Bewijsmiddel III wordt vervangen door het volgende bewijsmiddel (doorgenummerd):

IIIEen proces-verbaal van bevindingen door verbalisanten [verbalisant 1] en [verbalisant 2] gedateerd 6 mei 2017 (dossierpagina’s 9 en 10), zakelijk weergegeven:

Op zaterdag 6 mei 2017 waren wij belast met vrije surveillancedienst en hoorden wij de centralist van het Operationeel centrum de melding uitgeven dat er een conflict gaande was in de [winkel] gevestigd aan de [adres 2] te Zaandam. Bij de winkel aangekomen, hoorden wij een beveiliger zeggen dat hij een persoon had aangehouden ter zake van winkeldiefstal. Vervolgens hoorde ik, verbalisant [verbalisant 1], de beveiliger zeggen dat ook een tweede manspersoon bij de diefstal was betrokken.
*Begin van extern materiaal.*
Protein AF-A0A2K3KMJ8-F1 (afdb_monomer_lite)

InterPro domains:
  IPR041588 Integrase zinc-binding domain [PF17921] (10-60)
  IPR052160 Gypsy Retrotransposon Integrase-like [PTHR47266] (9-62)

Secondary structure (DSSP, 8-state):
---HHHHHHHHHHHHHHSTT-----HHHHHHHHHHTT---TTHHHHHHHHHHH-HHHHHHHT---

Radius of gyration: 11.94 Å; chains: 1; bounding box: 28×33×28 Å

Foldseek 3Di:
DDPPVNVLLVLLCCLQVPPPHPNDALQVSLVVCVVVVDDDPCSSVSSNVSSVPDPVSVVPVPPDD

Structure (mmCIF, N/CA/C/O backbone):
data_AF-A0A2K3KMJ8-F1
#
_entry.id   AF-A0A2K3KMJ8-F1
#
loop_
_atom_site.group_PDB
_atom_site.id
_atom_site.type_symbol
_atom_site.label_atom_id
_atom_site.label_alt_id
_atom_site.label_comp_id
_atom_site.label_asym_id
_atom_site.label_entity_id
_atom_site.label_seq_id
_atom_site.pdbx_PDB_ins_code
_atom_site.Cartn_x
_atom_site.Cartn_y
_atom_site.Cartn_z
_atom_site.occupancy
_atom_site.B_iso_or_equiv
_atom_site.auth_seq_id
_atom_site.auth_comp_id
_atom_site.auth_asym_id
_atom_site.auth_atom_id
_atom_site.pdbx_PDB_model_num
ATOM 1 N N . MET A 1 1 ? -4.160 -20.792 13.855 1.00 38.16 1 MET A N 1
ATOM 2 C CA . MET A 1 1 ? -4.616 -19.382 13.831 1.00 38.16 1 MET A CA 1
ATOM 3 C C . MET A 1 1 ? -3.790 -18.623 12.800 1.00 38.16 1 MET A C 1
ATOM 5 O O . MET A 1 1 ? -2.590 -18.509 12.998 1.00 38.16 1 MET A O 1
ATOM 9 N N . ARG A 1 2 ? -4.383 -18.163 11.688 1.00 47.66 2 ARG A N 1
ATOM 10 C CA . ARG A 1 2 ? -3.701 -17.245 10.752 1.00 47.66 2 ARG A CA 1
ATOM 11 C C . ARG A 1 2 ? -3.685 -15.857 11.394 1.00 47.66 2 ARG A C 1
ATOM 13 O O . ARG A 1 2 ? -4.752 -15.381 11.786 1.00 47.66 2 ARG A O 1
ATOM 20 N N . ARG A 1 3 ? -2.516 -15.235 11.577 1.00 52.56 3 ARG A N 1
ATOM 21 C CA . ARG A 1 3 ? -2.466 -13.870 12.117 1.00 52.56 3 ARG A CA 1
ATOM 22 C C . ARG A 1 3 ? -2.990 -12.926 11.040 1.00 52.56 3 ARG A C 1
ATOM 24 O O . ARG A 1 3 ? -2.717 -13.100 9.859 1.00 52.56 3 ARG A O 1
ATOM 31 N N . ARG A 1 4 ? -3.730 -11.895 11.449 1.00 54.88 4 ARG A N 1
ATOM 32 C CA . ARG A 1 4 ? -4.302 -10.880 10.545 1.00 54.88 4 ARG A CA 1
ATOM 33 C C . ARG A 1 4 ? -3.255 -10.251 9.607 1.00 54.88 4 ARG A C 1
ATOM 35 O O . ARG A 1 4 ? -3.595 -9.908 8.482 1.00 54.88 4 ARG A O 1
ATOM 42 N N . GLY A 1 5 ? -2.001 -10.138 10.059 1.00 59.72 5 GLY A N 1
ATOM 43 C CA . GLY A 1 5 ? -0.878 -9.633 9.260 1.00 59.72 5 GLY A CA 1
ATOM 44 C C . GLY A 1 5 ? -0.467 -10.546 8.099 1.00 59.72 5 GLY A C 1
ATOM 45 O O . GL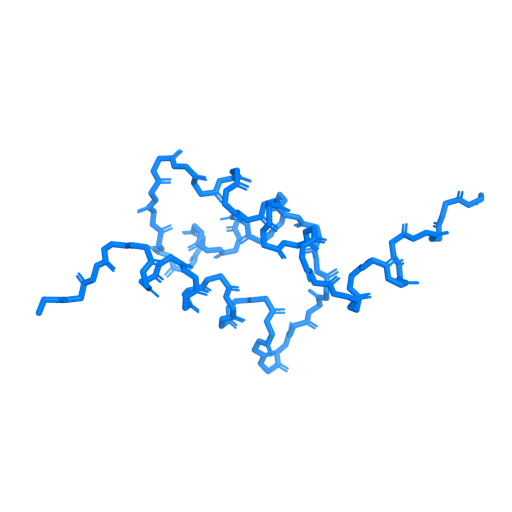Y A 1 5 ? -0.148 -10.035 7.031 1.00 59.72 5 GLY A O 1
ATOM 46 N N . ASP A 1 6 ? -0.569 -11.869 8.263 1.00 65.81 6 ASP A N 1
ATOM 47 C CA . ASP A 1 6 ? -0.205 -12.846 7.223 1.00 65.81 6 ASP A CA 1
ATOM 48 C C . ASP A 1 6 ? -1.133 -12.716 6.003 1.00 65.81 6 ASP A C 1
ATOM 50 O O . ASP A 1 6 ? -0.718 -12.865 4.856 1.00 65.81 6 ASP A O 1
ATOM 54 N N . THR A 1 7 ? -2.405 -12.386 6.249 1.00 79.19 7 THR A N 1
ATOM 55 C CA . THR A 1 7 ? -3.409 -12.177 5.200 1.00 79.19 7 THR A CA 1
ATOM 56 C C . THR A 1 7 ? -3.188 -10.863 4.447 1.00 79.19 7 THR A C 1
ATOM 58 O O . THR A 1 7 ? -3.376 -10.824 3.235 1.00 79.19 7 THR A O 1
ATOM 61 N N . VAL A 1 8 ? -2.783 -9.789 5.136 1.00 85.31 8 VAL A N 1
ATOM 62 C CA . VAL A 1 8 ? -2.531 -8.482 4.503 1.00 85.31 8 VAL A CA 1
ATOM 63 C C . VAL A 1 8 ? -1.318 -8.552 3.579 1.00 85.31 8 VAL A C 1
ATOM 65 O O . VAL A 1 8 ? -1.409 -8.104 2.439 1.00 85.31 8 VAL A O 1
ATOM 68 N N . ASP A 1 9 ? -0.217 -9.151 4.037 1.00 84.69 9 ASP A N 1
ATOM 69 C CA . ASP A 1 9 ? 0.991 -9.294 3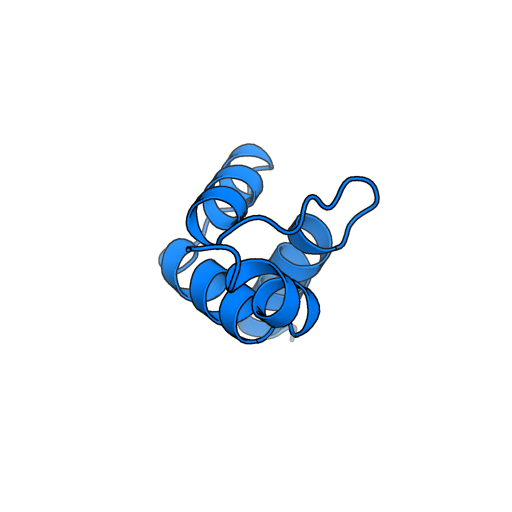.218 1.00 84.69 9 ASP A CA 1
ATOM 70 C C . ASP A 1 9 ? 0.737 -10.185 1.996 1.00 84.69 9 ASP A C 1
ATOM 72 O O . ASP A 1 9 ? 1.100 -9.819 0.881 1.00 84.69 9 ASP A O 1
ATOM 76 N N . TYR A 1 10 ? -0.001 -11.286 2.177 1.00 86.00 10 TYR A N 1
ATOM 77 C CA . TYR A 1 10 ? -0.419 -12.148 1.074 1.00 86.00 10 TYR A CA 1
ATOM 78 C C . TYR A 1 10 ? -1.268 -11.400 0.036 1.00 86.00 10 TYR A C 1
ATOM 80 O O . TYR A 1 10 ? -0.956 -11.443 -1.150 1.00 86.00 10 TYR A O 1
ATOM 88 N N . ILE A 1 11 ? -2.311 -10.675 0.462 1.00 86.88 11 ILE A N 1
ATOM 89 C CA . ILE A 1 11 ? -3.172 -9.908 -0.455 1.00 86.88 11 ILE A CA 1
ATOM 90 C C . ILE A 1 11 ? -2.356 -8.849 -1.201 1.00 86.88 11 ILE A C 1
ATOM 92 O O . ILE A 1 11 ? -2.507 -8.696 -2.413 1.00 86.88 11 ILE A O 1
ATOM 96 N N . LEU A 1 12 ? -1.497 -8.110 -0.495 1.00 87.50 12 LEU A N 1
ATOM 97 C CA . LEU A 1 12 ? -0.669 -7.081 -1.116 1.00 87.50 12 LEU A CA 1
ATOM 98 C C . LEU A 1 12 ? 0.307 -7.690 -2.119 1.00 87.50 12 LEU A C 1
ATOM 100 O O . LEU A 1 12 ? 0.384 -7.172 -3.227 1.00 87.50 12 LEU A O 1
ATOM 104 N N . ARG A 1 13 ? 0.958 -8.809 -1.788 1.00 85.94 13 ARG A N 1
ATOM 105 C CA . ARG A 1 13 ? 1.870 -9.516 -2.692 1.00 85.94 13 ARG A CA 1
ATOM 106 C C . ARG A 1 13 ? 1.156 -10.038 -3.935 1.00 85.94 13 ARG A C 1
ATOM 108 O O . ARG A 1 13 ? 1.621 -9.788 -5.036 1.00 85.94 13 ARG A O 1
ATOM 115 N N . GLU A 1 14 ? 0.004 -10.690 -3.794 1.00 84.69 14 GLU A N 1
ATOM 116 C CA . GLU A 1 14 ? -0.764 -11.201 -4.942 1.00 84.69 14 GLU A CA 1
ATOM 117 C C . GLU A 1 14 ? -1.213 -10.069 -5.883 1.00 84.69 14 GLU A C 1
ATOM 119 O O . GLU A 1 14 ? -1.093 -10.171 -7.103 1.00 84.69 14 GLU A O 1
ATOM 124 N N . VAL A 1 15 ? -1.694 -8.949 -5.331 1.00 83.31 15 VAL A N 1
ATOM 125 C CA . VAL A 1 15 ? -2.131 -7.793 -6.136 1.00 83.31 15 VAL A CA 1
ATOM 126 C C . VAL A 1 15 ? -0.936 -7.022 -6.720 1.00 83.31 15 VAL A C 1
ATOM 128 O O . VAL A 1 15 ? -1.066 -6.397 -7.778 1.00 83.31 15 VAL A O 1
ATOM 131 N N . HIS A 1 16 ? 0.214 -7.041 -6.040 1.00 82.88 16 HIS A N 1
ATOM 132 C CA . HIS A 1 16 ? 1.426 -6.322 -6.430 1.00 82.88 16 HIS A CA 1
ATOM 133 C C . HIS A 1 16 ? 2.311 -7.089 -7.416 1.00 82.88 16 HIS A C 1
ATOM 135 O O . HIS A 1 16 ? 2.887 -6.443 -8.283 1.00 82.88 16 HIS A O 1
ATOM 141 N N . GLU A 1 17 ? 2.404 -8.417 -7.302 1.00 77.88 17 GLU A N 1
ATOM 142 C CA . GLU A 1 17 ? 3.306 -9.303 -8.062 1.00 77.88 17 GLU A CA 1
ATOM 143 C C . GLU A 1 17 ? 2.577 -10.331 -8.947 1.00 77.88 17 GLU A C 1
ATOM 145 O O . GLU A 1 17 ? 3.226 -11.112 -9.638 1.00 77.88 17 GLU A O 1
ATOM 150 N N . GLY A 1 18 ? 1.240 -10.343 -8.954 1.00 74.25 18 GLY A N 1
ATOM 151 C CA . GLY A 1 18 ? 0.451 -11.255 -9.783 1.00 74.25 18 GLY A CA 1
ATOM 152 C C . GLY A 1 18 ? 0.676 -11.099 -11.295 1.00 74.25 18 GLY A C 1
ATOM 153 O O . GLY A 1 18 ? 1.397 -10.227 -11.770 1.00 74.25 18 GLY A O 1
ATOM 154 N N . ILE A 1 19 ? -0.018 -11.923 -12.084 1.00 52.53 19 ILE A N 1
ATOM 155 C CA . ILE A 1 19 ? 0.187 -12.118 -13.538 1.00 52.53 19 ILE A CA 1
ATOM 156 C C . ILE A 1 19 ? 0.155 -10.815 -14.371 1.00 52.53 19 ILE A C 1
ATOM 158 O O . ILE A 1 19 ? 0.705 -10.773 -15.467 1.00 52.53 19 ILE A O 1
ATOM 162 N N . ASN A 1 20 ? -0.441 -9.734 -13.853 1.00 54.41 20 ASN A N 1
ATOM 163 C CA . ASN A 1 20 ? -0.462 -8.416 -14.498 1.00 54.41 20 ASN A CA 1
ATOM 164 C C . ASN A 1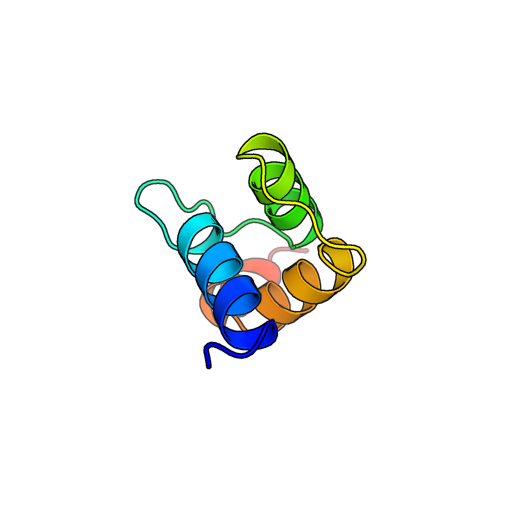 20 ? 0.030 -7.283 -13.570 1.00 54.41 20 ASN A C 1
ATOM 166 O O . ASN A 1 20 ? -0.518 -6.172 -13.532 1.00 54.41 20 ASN A O 1
ATOM 170 N N . ALA A 1 21 ? 1.035 -7.602 -12.757 1.00 63.38 21 ALA A N 1
ATOM 171 C CA . ALA A 1 21 ? 1.723 -6.705 -11.847 1.00 63.38 21 ALA A CA 1
ATOM 172 C C . ALA A 1 21 ? 2.461 -5.597 -12.599 1.00 63.38 21 ALA A C 1
ATOM 174 O O . ALA A 1 21 ? 3.618 -5.716 -12.989 1.00 63.38 21 ALA A O 1
ATOM 175 N N . GLN A 1 22 ? 1.793 -4.463 -12.768 1.00 65.06 22 GLN A N 1
ATOM 176 C CA . GLN A 1 22 ? 2.497 -3.210 -12.992 1.00 65.06 22 GLN A CA 1
ATOM 177 C C . GLN A 1 22 ? 3.019 -2.791 -11.623 1.00 65.06 22 GLN A C 1
ATOM 179 O O . GLN A 1 22 ? 2.210 -2.664 -10.710 1.00 65.06 22 GLN A O 1
ATOM 184 N N . HIS A 1 23 ? 4.331 -2.657 -11.443 1.00 70.06 23 HIS A N 1
ATOM 185 C CA . HIS A 1 23 ? 4.979 -2.270 -10.183 1.00 70.06 23 HIS A CA 1
ATOM 186 C C . HIS A 1 23 ? 4.506 -0.877 -9.706 1.00 70.06 23 HIS A C 1
ATOM 188 O O . HIS A 1 23 ? 5.192 0.131 -9.826 1.00 70.06 23 HIS A O 1
ATOM 194 N N . MET A 1 24 ? 3.269 -0.814 -9.213 1.00 70.69 24 MET A N 1
ATOM 195 C CA . MET A 1 24 ? 2.503 0.395 -8.938 1.00 70.69 24 MET A CA 1
ATOM 196 C C . MET A 1 24 ? 2.854 0.947 -7.561 1.00 70.69 24 MET A C 1
ATOM 198 O O . MET A 1 24 ? 3.006 0.197 -6.599 1.00 70.69 24 MET A O 1
ATOM 202 N N . GLY A 1 25 ? 2.840 2.275 -7.432 1.00 79.56 25 GLY A N 1
ATOM 203 C CA . GLY A 1 25 ? 2.946 2.938 -6.133 1.00 79.56 25 GLY A CA 1
ATOM 204 C C . GLY A 1 25 ? 1.846 2.512 -5.146 1.00 79.56 25 GLY A C 1
ATOM 205 O O . GLY A 1 25 ? 0.719 2.193 -5.539 1.00 79.56 25 GLY A O 1
ATOM 206 N N . GLY A 1 26 ? 2.139 2.586 -3.841 1.00 82.62 26 GLY A N 1
ATOM 207 C CA . GLY A 1 26 ? 1.268 2.064 -2.772 1.00 82.62 26 GLY A CA 1
ATOM 208 C C . GLY A 1 26 ? -0.180 2.581 -2.782 1.00 82.62 26 GLY A C 1
ATOM 209 O O . GLY A 1 26 ? -1.104 1.846 -2.444 1.00 82.62 26 GLY A O 1
ATOM 210 N N . ARG A 1 27 ? -0.424 3.814 -3.255 1.00 84.62 27 ARG A N 1
ATOM 211 C CA . ARG A 1 27 ? -1.787 4.368 -3.418 1.00 84.62 27 ARG A CA 1
ATOM 212 C C . ARG A 1 27 ? -2.621 3.600 -4.451 1.00 84.62 27 ARG A C 1
ATOM 214 O O . ARG A 1 27 ? -3.812 3.379 -4.243 1.00 84.62 27 ARG A O 1
ATOM 221 N N . SER A 1 28 ? -2.008 3.202 -5.561 1.00 86.06 28 SER A N 1
ATOM 222 C CA . SER A 1 28 ? -2.673 2.429 -6.614 1.00 86.06 28 SER A CA 1
ATOM 223 C C . SER A 1 28 ? -2.866 0.971 -6.200 1.00 86.06 28 SER A C 1
ATOM 225 O O . SER A 1 28 ? -3.920 0.405 -6.489 1.00 86.06 28 SER A O 1
ATOM 227 N N . LEU A 1 29 ? -1.911 0.405 -5.454 1.00 87.19 29 LEU A N 1
ATOM 228 C CA . LEU A 1 29 ? -2.017 -0.933 -4.867 1.00 87.19 29 LEU A CA 1
ATOM 229 C C . LEU A 1 29 ? -3.203 -1.034 -3.891 1.00 87.19 29 LEU A C 1
ATOM 231 O O . LEU A 1 29 ? -4.065 -1.893 -4.068 1.00 87.19 29 LEU A O 1
ATOM 235 N N . ALA A 1 30 ? -3.328 -0.095 -2.947 1.00 87.81 30 ALA A N 1
ATOM 236 C CA . ALA A 1 30 ? -4.465 -0.046 -2.022 1.00 87.81 30 ALA 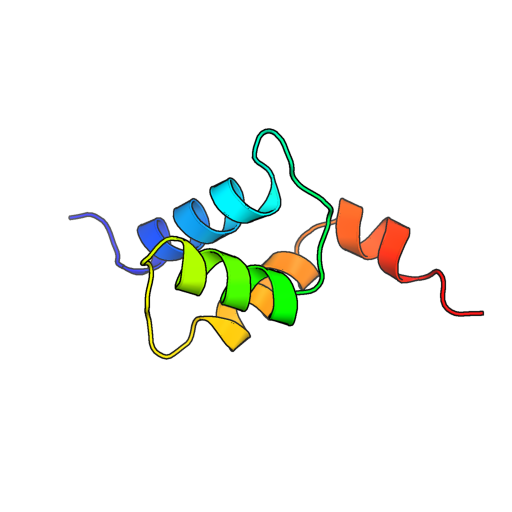A CA 1
ATOM 237 C C . ALA A 1 30 ? -5.814 0.070 -2.754 1.00 87.81 30 ALA A C 1
ATOM 239 O O . ALA A 1 30 ? -6.780 -0.608 -2.411 1.00 87.81 30 ALA A O 1
ATOM 240 N N . ARG A 1 31 ? -5.879 0.893 -3.811 1.00 88.25 31 ARG A N 1
ATOM 241 C CA . ARG A 1 31 ? -7.096 1.055 -4.619 1.00 88.25 31 ARG A CA 1
ATOM 242 C C . ARG A 1 31 ? -7.469 -0.222 -5.377 1.00 88.25 31 ARG A C 1
ATOM 244 O O . ARG A 1 31 ? -8.654 -0.512 -5.512 1.00 88.25 31 ARG A O 1
ATOM 251 N N . LYS A 1 32 ? -6.490 -0.980 -5.879 1.00 86.12 32 LYS A N 1
ATOM 252 C CA . LYS A 1 32 ? -6.745 -2.280 -6.519 1.00 86.12 32 LYS A CA 1
ATOM 253 C C . LYS A 1 32 ? -7.231 -3.319 -5.514 1.00 86.12 32 LYS A C 1
ATOM 255 O O . LYS A 1 32 ? -8.206 -3.996 -5.815 1.00 86.12 32 LYS A O 1
ATOM 260 N N . ALA A 1 33 ? -6.622 -3.389 -4.329 1.00 87.69 33 ALA A N 1
ATOM 261 C CA . ALA A 1 33 ? -7.084 -4.279 -3.265 1.00 87.69 33 ALA A CA 1
ATOM 262 C C . ALA A 1 33 ? -8.546 -3.980 -2.884 1.00 87.69 33 ALA A C 1
ATOM 264 O O . ALA A 1 33 ? -9.360 -4.897 -2.807 1.00 87.69 33 ALA A O 1
ATOM 265 N N . LEU A 1 34 ? -8.902 -2.693 -2.782 1.00 88.69 34 LEU A N 1
ATOM 266 C CA . LEU A 1 34 ? -10.278 -2.257 -2.542 1.00 88.69 34 LEU A CA 1
ATOM 267 C C . LEU A 1 34 ? -11.238 -2.667 -3.669 1.00 88.69 34 LEU A C 1
ATOM 269 O O . LEU A 1 34 ? -12.317 -3.185 -3.401 1.00 88.69 34 LEU A O 1
ATOM 273 N N . ARG A 1 35 ? -10.845 -2.478 -4.936 1.00 87.38 35 ARG A N 1
ATOM 274 C CA . ARG A 1 35 ? -11.649 -2.898 -6.102 1.00 87.38 35 ARG A CA 1
ATOM 275 C C . ARG A 1 35 ? -11.821 -4.415 -6.200 1.00 87.38 35 ARG A C 1
ATOM 277 O O . ARG A 1 35 ? -12.822 -4.860 -6.743 1.00 87.38 35 ARG A O 1
ATOM 284 N N . ALA A 1 36 ? -10.870 -5.186 -5.679 1.00 85.88 36 ALA A N 1
ATOM 285 C CA . ALA A 1 36 ? -10.958 -6.640 -5.578 1.00 85.88 36 ALA A CA 1
ATOM 286 C C . ALA A 1 36 ? -11.819 -7.115 -4.387 1.00 85.88 36 ALA A C 1
ATOM 288 O O . ALA A 1 36 ? -11.969 -8.316 -4.189 1.00 85.88 36 ALA A O 1
ATOM 289 N N . GLY A 1 37 ? -12.389 -6.193 -3.600 1.00 88.56 37 GLY A N 1
ATOM 290 C CA . GLY A 1 37 ? -13.279 -6.503 -2.479 1.00 88.56 37 GLY A CA 1
ATOM 291 C C . GLY A 1 37 ? -12.575 -6.657 -1.130 1.00 88.56 37 GLY A C 1
ATOM 292 O O . GLY A 1 37 ? -13.229 -6.963 -0.135 1.00 88.56 37 GLY A O 1
ATOM 293 N N . TYR A 1 38 ? -11.264 -6.419 -1.056 1.00 88.50 38 TYR A N 1
ATOM 294 C CA . TYR A 1 38 ? -10.537 -6.450 0.209 1.00 88.50 38 TYR A CA 1
ATOM 295 C C . TYR A 1 38 ? -10.566 -5.083 0.882 1.00 88.50 38 TYR A C 1
ATOM 297 O O . TYR A 1 38 ? -10.260 -4.068 0.262 1.00 88.50 38 TYR A O 1
ATOM 305 N N . TYR A 1 39 ? -10.868 -5.049 2.177 1.00 86.81 39 TYR A N 1
ATOM 306 C CA . TYR A 1 39 ? -10.860 -3.816 2.956 1.00 86.81 39 TYR A CA 1
ATOM 307 C C . TYR A 1 39 ? -10.234 -4.031 4.328 1.00 86.81 39 TYR A C 1
ATOM 309 O O . TYR A 1 39 ? -10.532 -5.005 5.021 1.00 86.81 39 TYR A O 1
ATOM 317 N N . TRP A 1 40 ? -9.376 -3.096 4.733 1.00 91.88 40 TRP A N 1
ATOM 318 C CA . TRP A 1 40 ? -8.910 -2.982 6.108 1.00 91.88 40 TRP A CA 1
ATOM 319 C C . TRP A 1 40 ? -8.455 -1.541 6.410 1.00 91.88 40 TRP A C 1
ATOM 321 O O . TRP A 1 40 ? -8.008 -0.842 5.499 1.00 91.88 40 TRP A O 1
ATOM 331 N N . PRO A 1 41 ? -8.538 -1.076 7.676 1.00 88.88 41 PRO A N 1
ATOM 332 C CA . PRO A 1 41 ? -8.339 0.340 8.014 1.00 88.88 41 PRO A CA 1
ATOM 333 C C . PRO A 1 41 ? -6.960 0.909 7.645 1.00 88.88 41 PRO A C 1
ATOM 335 O O . PRO A 1 41 ? -6.844 2.083 7.312 1.00 88.88 41 PRO A O 1
ATOM 338 N N . THR A 1 42 ? -5.912 0.081 7.680 1.00 91.25 42 THR A N 1
ATOM 339 C CA . THR A 1 42 ? -4.516 0.490 7.442 1.00 91.25 42 THR A CA 1
ATOM 340 C C . THR A 1 42 ? -4.030 0.228 6.016 1.00 91.25 42 THR A C 1
ATOM 342 O O . THR A 1 42 ? -2.858 0.445 5.721 1.00 91.25 42 THR A O 1
ATOM 345 N N . MET A 1 43 ? -4.913 -0.164 5.088 1.00 91.56 43 MET A N 1
ATOM 346 C CA . MET A 1 43 ? -4.525 -0.658 3.757 1.00 91.56 43 MET A CA 1
ATOM 347 C C . MET A 1 43 ? -3.668 0.289 2.928 1.00 91.56 43 MET A C 1
ATOM 349 O O . MET A 1 43 ? -2.807 -0.155 2.175 1.00 91.56 43 MET A O 1
ATOM 353 N N . GLN A 1 44 ? -3.875 1.598 3.065 1.00 89.25 44 GLN A N 1
ATOM 354 C CA . GLN A 1 44 ? -3.057 2.578 2.359 1.00 89.25 44 GLN A CA 1
ATOM 355 C C . GLN A 1 44 ? -1.634 2.651 2.911 1.00 89.25 44 GLN A C 1
ATOM 357 O O . GLN A 1 44 ? -0.700 2.856 2.137 1.00 89.25 44 GLN A O 1
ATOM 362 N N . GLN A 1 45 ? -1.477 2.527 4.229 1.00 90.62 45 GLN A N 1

Hierop wees de beveiliger naar een tweede manspersoon die naast hem stond. Ik verbalisant [verbalisant 1], heb hierop deze manspersoon aangemerkt als verdachte van de winkeldiefstal. Deze manspersoon bleek later te zijn [verdachte], geboren [adres 2] 1983 te Libanon.

Oplegging van straf

De politierechter in de rechtbank Noord-Holland heeft de verdachte voor het in eerste aanleg bewezenverklaarde veroordeeld tot een geldboete van € 200 bij gebreke van betaling en verhaal te vervangen door 4 dagen hechtenis, alsmede tot een voorwaardelijke gevangenisstraf voor de duur van één week met een proeftijd van twee jaar.

De advocaat-generaal heeft gevorderd dat de verdachte voor het tenlastegelegde zal worden veroordeeld tot dezelfde straf als door de politierechter is opgelegd.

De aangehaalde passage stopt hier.